▶ **YOUR TASK**
Where does the word "backbone" appear in the data? Copy every line that holds it.

[[ DATA SUPPLIED, beginning ]]

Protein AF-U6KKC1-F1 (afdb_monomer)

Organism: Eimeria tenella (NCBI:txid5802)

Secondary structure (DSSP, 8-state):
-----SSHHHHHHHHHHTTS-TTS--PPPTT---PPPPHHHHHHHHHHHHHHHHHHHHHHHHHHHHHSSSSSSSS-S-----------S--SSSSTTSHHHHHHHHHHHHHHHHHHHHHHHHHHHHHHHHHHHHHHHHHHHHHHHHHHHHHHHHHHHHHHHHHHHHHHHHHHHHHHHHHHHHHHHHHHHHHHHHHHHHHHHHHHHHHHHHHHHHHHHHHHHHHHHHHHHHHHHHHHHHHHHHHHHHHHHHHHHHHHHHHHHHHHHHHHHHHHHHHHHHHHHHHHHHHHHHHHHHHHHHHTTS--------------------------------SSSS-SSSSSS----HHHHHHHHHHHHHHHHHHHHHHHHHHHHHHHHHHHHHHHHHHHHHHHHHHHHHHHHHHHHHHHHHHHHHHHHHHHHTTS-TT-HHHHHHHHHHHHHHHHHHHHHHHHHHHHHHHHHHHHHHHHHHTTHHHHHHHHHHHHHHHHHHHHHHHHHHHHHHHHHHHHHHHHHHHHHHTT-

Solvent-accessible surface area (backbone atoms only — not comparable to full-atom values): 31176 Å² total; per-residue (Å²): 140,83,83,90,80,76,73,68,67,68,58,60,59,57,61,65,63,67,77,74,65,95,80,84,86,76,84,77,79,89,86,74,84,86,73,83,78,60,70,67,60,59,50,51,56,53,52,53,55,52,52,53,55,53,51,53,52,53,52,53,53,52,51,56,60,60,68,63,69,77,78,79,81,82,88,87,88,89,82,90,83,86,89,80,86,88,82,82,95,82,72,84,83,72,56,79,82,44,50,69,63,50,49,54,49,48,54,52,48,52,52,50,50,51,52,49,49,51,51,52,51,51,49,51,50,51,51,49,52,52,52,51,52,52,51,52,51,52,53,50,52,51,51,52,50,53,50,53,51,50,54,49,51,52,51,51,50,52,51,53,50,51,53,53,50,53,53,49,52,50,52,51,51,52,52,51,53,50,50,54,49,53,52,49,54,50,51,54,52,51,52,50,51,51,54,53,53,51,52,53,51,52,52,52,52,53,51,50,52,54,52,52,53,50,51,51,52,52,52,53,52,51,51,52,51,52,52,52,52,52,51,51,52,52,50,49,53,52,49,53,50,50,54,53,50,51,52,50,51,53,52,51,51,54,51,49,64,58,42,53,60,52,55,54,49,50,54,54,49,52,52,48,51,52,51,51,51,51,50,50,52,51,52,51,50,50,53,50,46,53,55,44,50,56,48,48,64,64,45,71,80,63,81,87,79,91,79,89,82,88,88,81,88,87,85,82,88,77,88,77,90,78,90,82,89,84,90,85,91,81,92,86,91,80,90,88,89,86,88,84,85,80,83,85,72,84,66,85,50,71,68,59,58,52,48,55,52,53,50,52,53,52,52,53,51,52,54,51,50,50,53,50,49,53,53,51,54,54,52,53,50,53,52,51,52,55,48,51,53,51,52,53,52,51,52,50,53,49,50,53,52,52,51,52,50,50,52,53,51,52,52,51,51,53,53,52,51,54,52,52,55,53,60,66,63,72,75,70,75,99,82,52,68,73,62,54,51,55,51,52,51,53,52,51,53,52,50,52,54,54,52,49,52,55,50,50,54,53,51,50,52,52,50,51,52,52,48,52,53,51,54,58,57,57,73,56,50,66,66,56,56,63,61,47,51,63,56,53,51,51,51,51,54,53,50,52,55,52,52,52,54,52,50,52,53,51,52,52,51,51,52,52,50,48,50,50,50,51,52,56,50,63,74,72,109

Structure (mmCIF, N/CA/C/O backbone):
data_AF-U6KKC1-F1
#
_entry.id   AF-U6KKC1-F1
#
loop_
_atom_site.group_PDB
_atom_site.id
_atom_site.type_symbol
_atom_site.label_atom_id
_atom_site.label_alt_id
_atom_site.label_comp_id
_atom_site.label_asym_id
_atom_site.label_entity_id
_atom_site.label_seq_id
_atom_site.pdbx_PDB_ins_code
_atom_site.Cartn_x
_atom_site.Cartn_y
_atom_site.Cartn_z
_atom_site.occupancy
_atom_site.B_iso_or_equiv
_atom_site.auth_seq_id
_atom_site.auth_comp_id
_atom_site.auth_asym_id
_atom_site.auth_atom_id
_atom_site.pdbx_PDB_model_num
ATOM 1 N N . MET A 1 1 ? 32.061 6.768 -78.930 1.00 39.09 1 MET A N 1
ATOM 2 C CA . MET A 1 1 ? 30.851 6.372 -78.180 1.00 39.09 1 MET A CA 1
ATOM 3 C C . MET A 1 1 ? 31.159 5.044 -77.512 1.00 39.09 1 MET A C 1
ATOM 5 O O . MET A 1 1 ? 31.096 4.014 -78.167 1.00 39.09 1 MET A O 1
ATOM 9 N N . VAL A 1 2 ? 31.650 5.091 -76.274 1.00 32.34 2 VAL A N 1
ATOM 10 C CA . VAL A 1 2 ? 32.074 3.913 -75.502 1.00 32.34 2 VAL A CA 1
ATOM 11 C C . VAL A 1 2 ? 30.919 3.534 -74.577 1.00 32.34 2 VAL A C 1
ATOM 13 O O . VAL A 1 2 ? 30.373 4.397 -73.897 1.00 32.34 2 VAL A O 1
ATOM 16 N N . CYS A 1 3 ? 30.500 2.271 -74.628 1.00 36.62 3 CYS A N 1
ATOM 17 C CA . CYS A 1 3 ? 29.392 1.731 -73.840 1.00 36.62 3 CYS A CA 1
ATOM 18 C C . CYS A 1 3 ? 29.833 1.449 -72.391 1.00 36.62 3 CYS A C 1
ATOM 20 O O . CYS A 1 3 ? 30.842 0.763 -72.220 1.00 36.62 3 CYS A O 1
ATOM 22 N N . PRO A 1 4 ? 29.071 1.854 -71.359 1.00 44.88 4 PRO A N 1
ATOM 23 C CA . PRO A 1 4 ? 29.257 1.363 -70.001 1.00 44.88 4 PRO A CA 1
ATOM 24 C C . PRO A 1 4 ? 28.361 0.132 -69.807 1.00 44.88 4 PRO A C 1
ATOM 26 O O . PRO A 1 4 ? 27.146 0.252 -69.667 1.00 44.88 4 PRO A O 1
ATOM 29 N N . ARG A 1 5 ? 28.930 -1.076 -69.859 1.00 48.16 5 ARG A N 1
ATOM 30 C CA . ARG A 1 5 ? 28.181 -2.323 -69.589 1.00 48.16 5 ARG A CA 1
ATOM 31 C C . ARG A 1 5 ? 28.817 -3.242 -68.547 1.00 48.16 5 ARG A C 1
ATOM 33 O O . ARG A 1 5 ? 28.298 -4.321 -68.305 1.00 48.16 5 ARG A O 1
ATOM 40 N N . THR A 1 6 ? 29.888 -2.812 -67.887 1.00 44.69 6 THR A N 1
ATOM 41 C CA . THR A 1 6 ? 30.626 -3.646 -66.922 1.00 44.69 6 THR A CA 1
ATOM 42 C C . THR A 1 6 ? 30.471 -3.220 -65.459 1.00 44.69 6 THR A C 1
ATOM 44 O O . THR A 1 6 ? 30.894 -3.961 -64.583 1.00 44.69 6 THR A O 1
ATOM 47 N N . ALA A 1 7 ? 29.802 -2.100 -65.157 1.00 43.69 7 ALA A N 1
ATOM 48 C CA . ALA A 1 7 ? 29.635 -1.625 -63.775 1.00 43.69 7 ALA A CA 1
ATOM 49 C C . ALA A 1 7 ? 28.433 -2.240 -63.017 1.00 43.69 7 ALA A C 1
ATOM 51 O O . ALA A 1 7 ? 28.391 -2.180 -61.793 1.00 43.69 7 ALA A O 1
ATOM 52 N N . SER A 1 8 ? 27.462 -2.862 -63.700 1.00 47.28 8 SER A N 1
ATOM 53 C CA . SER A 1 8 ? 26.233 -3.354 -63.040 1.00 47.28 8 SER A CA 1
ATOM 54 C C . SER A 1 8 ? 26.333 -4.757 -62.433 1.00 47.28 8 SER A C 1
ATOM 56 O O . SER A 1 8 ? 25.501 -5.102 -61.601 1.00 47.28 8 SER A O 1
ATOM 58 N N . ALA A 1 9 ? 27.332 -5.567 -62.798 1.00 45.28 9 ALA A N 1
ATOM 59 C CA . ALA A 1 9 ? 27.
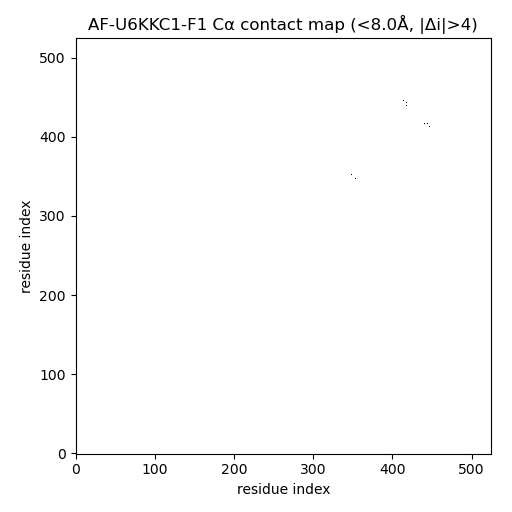451 -6.933 -62.272 1.00 45.28 9 ALA A CA 1
ATOM 60 C C . ALA A 1 9 ? 28.067 -6.983 -60.858 1.00 45.28 9 ALA A C 1
ATOM 62 O O . ALA A 1 9 ? 27.713 -7.854 -60.071 1.00 45.28 9 ALA A O 1
ATOM 63 N N . ALA A 1 10 ? 28.928 -6.022 -60.502 1.00 42.81 10 ALA A N 1
ATOM 64 C CA . ALA A 1 10 ? 29.562 -5.970 -59.180 1.00 42.81 10 ALA A CA 1
ATOM 65 C C . ALA A 1 10 ? 28.617 -5.458 -58.072 1.00 42.81 10 ALA A C 1
ATOM 67 O O . ALA A 1 10 ? 28.747 -5.854 -56.918 1.00 42.81 10 ALA A O 1
ATOM 68 N N . LEU A 1 11 ? 27.622 -4.631 -58.417 1.00 46.41 11 LEU A N 1
ATOM 69 C CA . LEU A 1 11 ? 26.662 -4.081 -57.450 1.00 46.41 11 LEU A CA 1
ATOM 70 C C . LEU A 1 11 ? 25.564 -5.078 -57.037 1.00 46.41 11 LEU A C 1
ATOM 72 O O . LEU A 1 11 ? 25.068 -5.001 -55.918 1.00 46.41 11 LEU A O 1
ATOM 76 N N . LEU A 1 12 ? 25.222 -6.053 -57.886 1.00 46.59 12 LEU A N 1
ATOM 77 C CA . LEU A 1 12 ? 24.179 -7.041 -57.571 1.00 46.59 12 LEU A CA 1
ATOM 78 C C . LEU A 1 12 ? 24.649 -8.152 -56.616 1.00 46.59 12 LEU A C 1
ATOM 80 O O . LEU A 1 12 ? 23.826 -8.718 -55.901 1.00 46.59 12 LEU A O 1
ATOM 84 N N . VAL A 1 13 ? 25.956 -8.424 -56.535 1.00 48.62 13 VAL A N 1
ATOM 85 C CA . VAL A 1 13 ? 26.514 -9.405 -55.582 1.00 48.62 13 VAL A CA 1
ATOM 86 C C . VAL A 1 13 ? 26.642 -8.810 -54.171 1.00 48.62 13 VAL A C 1
ATOM 88 O O . VAL A 1 13 ? 26.464 -9.524 -53.188 1.00 48.62 13 VAL A O 1
ATOM 91 N N . SER A 1 14 ? 26.843 -7.492 -54.051 1.00 42.69 14 SER A N 1
ATOM 92 C CA . SER A 1 14 ? 26.951 -6.816 -52.747 1.00 42.69 14 SER A CA 1
ATOM 93 C C . SER A 1 14 ? 25.598 -6.689 -52.020 1.00 42.69 14 SER A C 1
ATOM 95 O O . SER A 1 14 ? 25.530 -6.806 -50.798 1.00 42.69 14 SER A O 1
ATOM 97 N N . CYS A 1 15 ? 24.483 -6.552 -52.751 1.00 43.69 15 CYS A N 1
ATOM 98 C CA . CYS A 1 15 ? 23.149 -6.462 -52.137 1.00 43.69 15 CYS A CA 1
ATOM 99 C C . CYS A 1 15 ? 22.592 -7.802 -51.620 1.00 43.69 15 CYS A C 1
ATOM 101 O O . CYS A 1 15 ? 21.753 -7.789 -50.724 1.00 43.69 15 CYS A O 1
ATOM 103 N N . ALA A 1 16 ? 23.049 -8.953 -52.128 1.00 42.19 16 ALA A N 1
ATOM 104 C CA . ALA A 1 16 ? 22.576 -10.259 -51.652 1.00 42.19 16 ALA A CA 1
ATOM 105 C C . ALA A 1 16 ? 23.246 -10.702 -50.333 1.00 42.19 16 ALA A C 1
ATOM 107 O O . ALA A 1 16 ? 22.637 -11.432 -49.555 1.00 42.19 16 ALA A O 1
ATOM 108 N N . ALA A 1 17 ? 24.462 -10.226 -50.043 1.00 42.00 17 ALA A N 1
ATOM 109 C CA . ALA A 1 17 ? 25.175 -10.540 -48.801 1.00 42.00 17 ALA A CA 1
ATOM 110 C C . ALA A 1 17 ? 24.700 -9.703 -47.592 1.00 42.00 17 ALA A C 1
ATOM 112 O O . ALA A 1 17 ? 24.800 -10.155 -46.454 1.00 42.00 17 ALA A O 1
ATOM 113 N N . ALA A 1 18 ? 24.128 -8.515 -47.823 1.00 43.97 18 ALA A N 1
ATOM 114 C CA . ALA A 1 18 ? 23.667 -7.620 -46.756 1.00 43.97 18 ALA A CA 1
ATOM 115 C C . ALA A 1 18 ? 22.297 -8.001 -46.150 1.00 43.97 18 ALA A C 1
ATOM 117 O O . ALA A 1 18 ? 21.958 -7.535 -45.067 1.00 43.97 18 ALA A O 1
ATOM 118 N N . ALA A 1 19 ? 21.515 -8.869 -46.804 1.00 44.84 19 ALA A N 1
ATOM 119 C CA . ALA A 1 19 ? 20.169 -9.243 -46.349 1.00 44.84 19 ALA A CA 1
ATOM 120 C C . ALA A 1 19 ? 20.120 -10.473 -45.414 1.00 44.84 19 ALA A C 1
ATOM 122 O O . ALA A 1 19 ? 19.049 -10.812 -44.919 1.00 44.84 19 ALA A O 1
ATOM 123 N N . ALA A 1 20 ? 21.252 -11.138 -45.151 1.00 43.41 20 ALA A N 1
ATOM 124 C CA . ALA A 1 20 ? 21.310 -12.358 -44.331 1.00 43.41 20 ALA A CA 1
ATOM 125 C C . ALA A 1 20 ? 22.095 -12.201 -43.010 1.00 43.41 20 ALA A C 1
ATOM 127 O O . ALA A 1 20 ? 22.306 -13.182 -42.301 1.00 43.41 20 ALA A O 1
ATOM 128 N N . ALA A 1 21 ? 22.545 -10.988 -42.669 1.00 41.16 21 ALA A N 1
ATOM 129 C CA . ALA A 1 21 ? 23.529 -10.783 -41.606 1.00 41.16 21 ALA A CA 1
ATOM 130 C C . ALA A 1 21 ? 23.005 -10.525 -40.169 1.00 41.16 21 ALA A C 1
ATOM 132 O O . ALA A 1 21 ? 23.783 -10.794 -39.254 1.00 41.16 21 ALA A O 1
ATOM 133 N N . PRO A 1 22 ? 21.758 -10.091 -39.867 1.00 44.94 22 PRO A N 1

[[ DATA SUPPLIED, end ]]

▶ **TASK SOLUTION**
Solvent-accessible surface area (backbone atoms only — not comparable to full-atom values): 31176 Å² total; per-residue (Å²): 140,83,83,90,80,76,73,68,67,68,58,60,59,57,61,65,63,67,77,74,65,95,80,84,86,76,84,77,79,89,86,74,84,86,73,83,78,60,70,67,60,59,50,51,56,53,52,53,55,52,52,53,55,53,51,53,52,53,52,53,53,52,51,56,60,60,68,63,69,77,78,79,81,82,88,87,88,89,82,90,83,86,89,80,86,88,82,82,95,82,72,84,83,72,56,79,82,44,50,69,63,50,49,54,49,48,54,52,48,52,52,50,50,51,52,49,49,51,51,52,51,51,49,51,50,51,51,49,52,52,52,51,52,52,51,52,51,52,53,50,52,51,51,52,50,53,50,53,51,50,54,49,51,52,51,51,50,52,51,53,50,51,53,53,50,53,53,49,52,50,52,51,51,52,52,51,53,50,50,54,49,53,52,49,54,50,51,54,52,51,52,50,51,51,54,53,53,51,52,53,51,52,52,52,52,53,51,50,52,54,52,52,53,50,51,51,52,52,52,53,52,51,51,52,51,52,52,52,52,52,51,51,52,52,50,49,53,52,49,53,50,50,54,53,50,51,52,50,51,53,52,51,51,54,51,49,64,58,42,53,60,52,55,54,49,50,54,54,49,52,52,48,51,52,51,51,51,51,50,50,52,51,52,51,50,50,53,50,46,53,55,44,50,56,48,48,64,64,45,71,80,63,81,87,79,91,79,89,82,88,88,81,88,87,85,82,88,77,88,77,90,78,90,82,89,84,90,85,91,81,92,86,91,80,90,88,89,86,88,84,85,80,83,85,72,84,66,85,50,71,68,59,58,52,48,55,52,53,50,52,53,52,52,53,51,52,54,51,50,50,53,50,49,53,53,51,54,54,52,53,50,53,52,51,52,55,48,51,53,51,52,53,52,51,52,50,53,49,50,53,52,52,51,52,50,50,52,53,51,52,52,51,51,53,53,52,51,54,52,52,55,53,60,66,63,72,75,70,75,99,82,52,68,73,62,54,51,55,51,52,51,53,52,51,53,52,50,52,54,54,52,49,52,55,50,50,54,53,51,50,52,52,50,51,52,52,48,52,53,51,54,58,57,57,73,56,50,66,66,56,56,63,61,47,51,63,56,53,51,51,51,51,54,53,50,52,55,52,52,52,54,52,50,52,53,51,52,52,51,51,52,52,50,48,50,50,50,51,52,56,50,63,74,72,109
Structure (mmCIF, N/CA/C/O backbone):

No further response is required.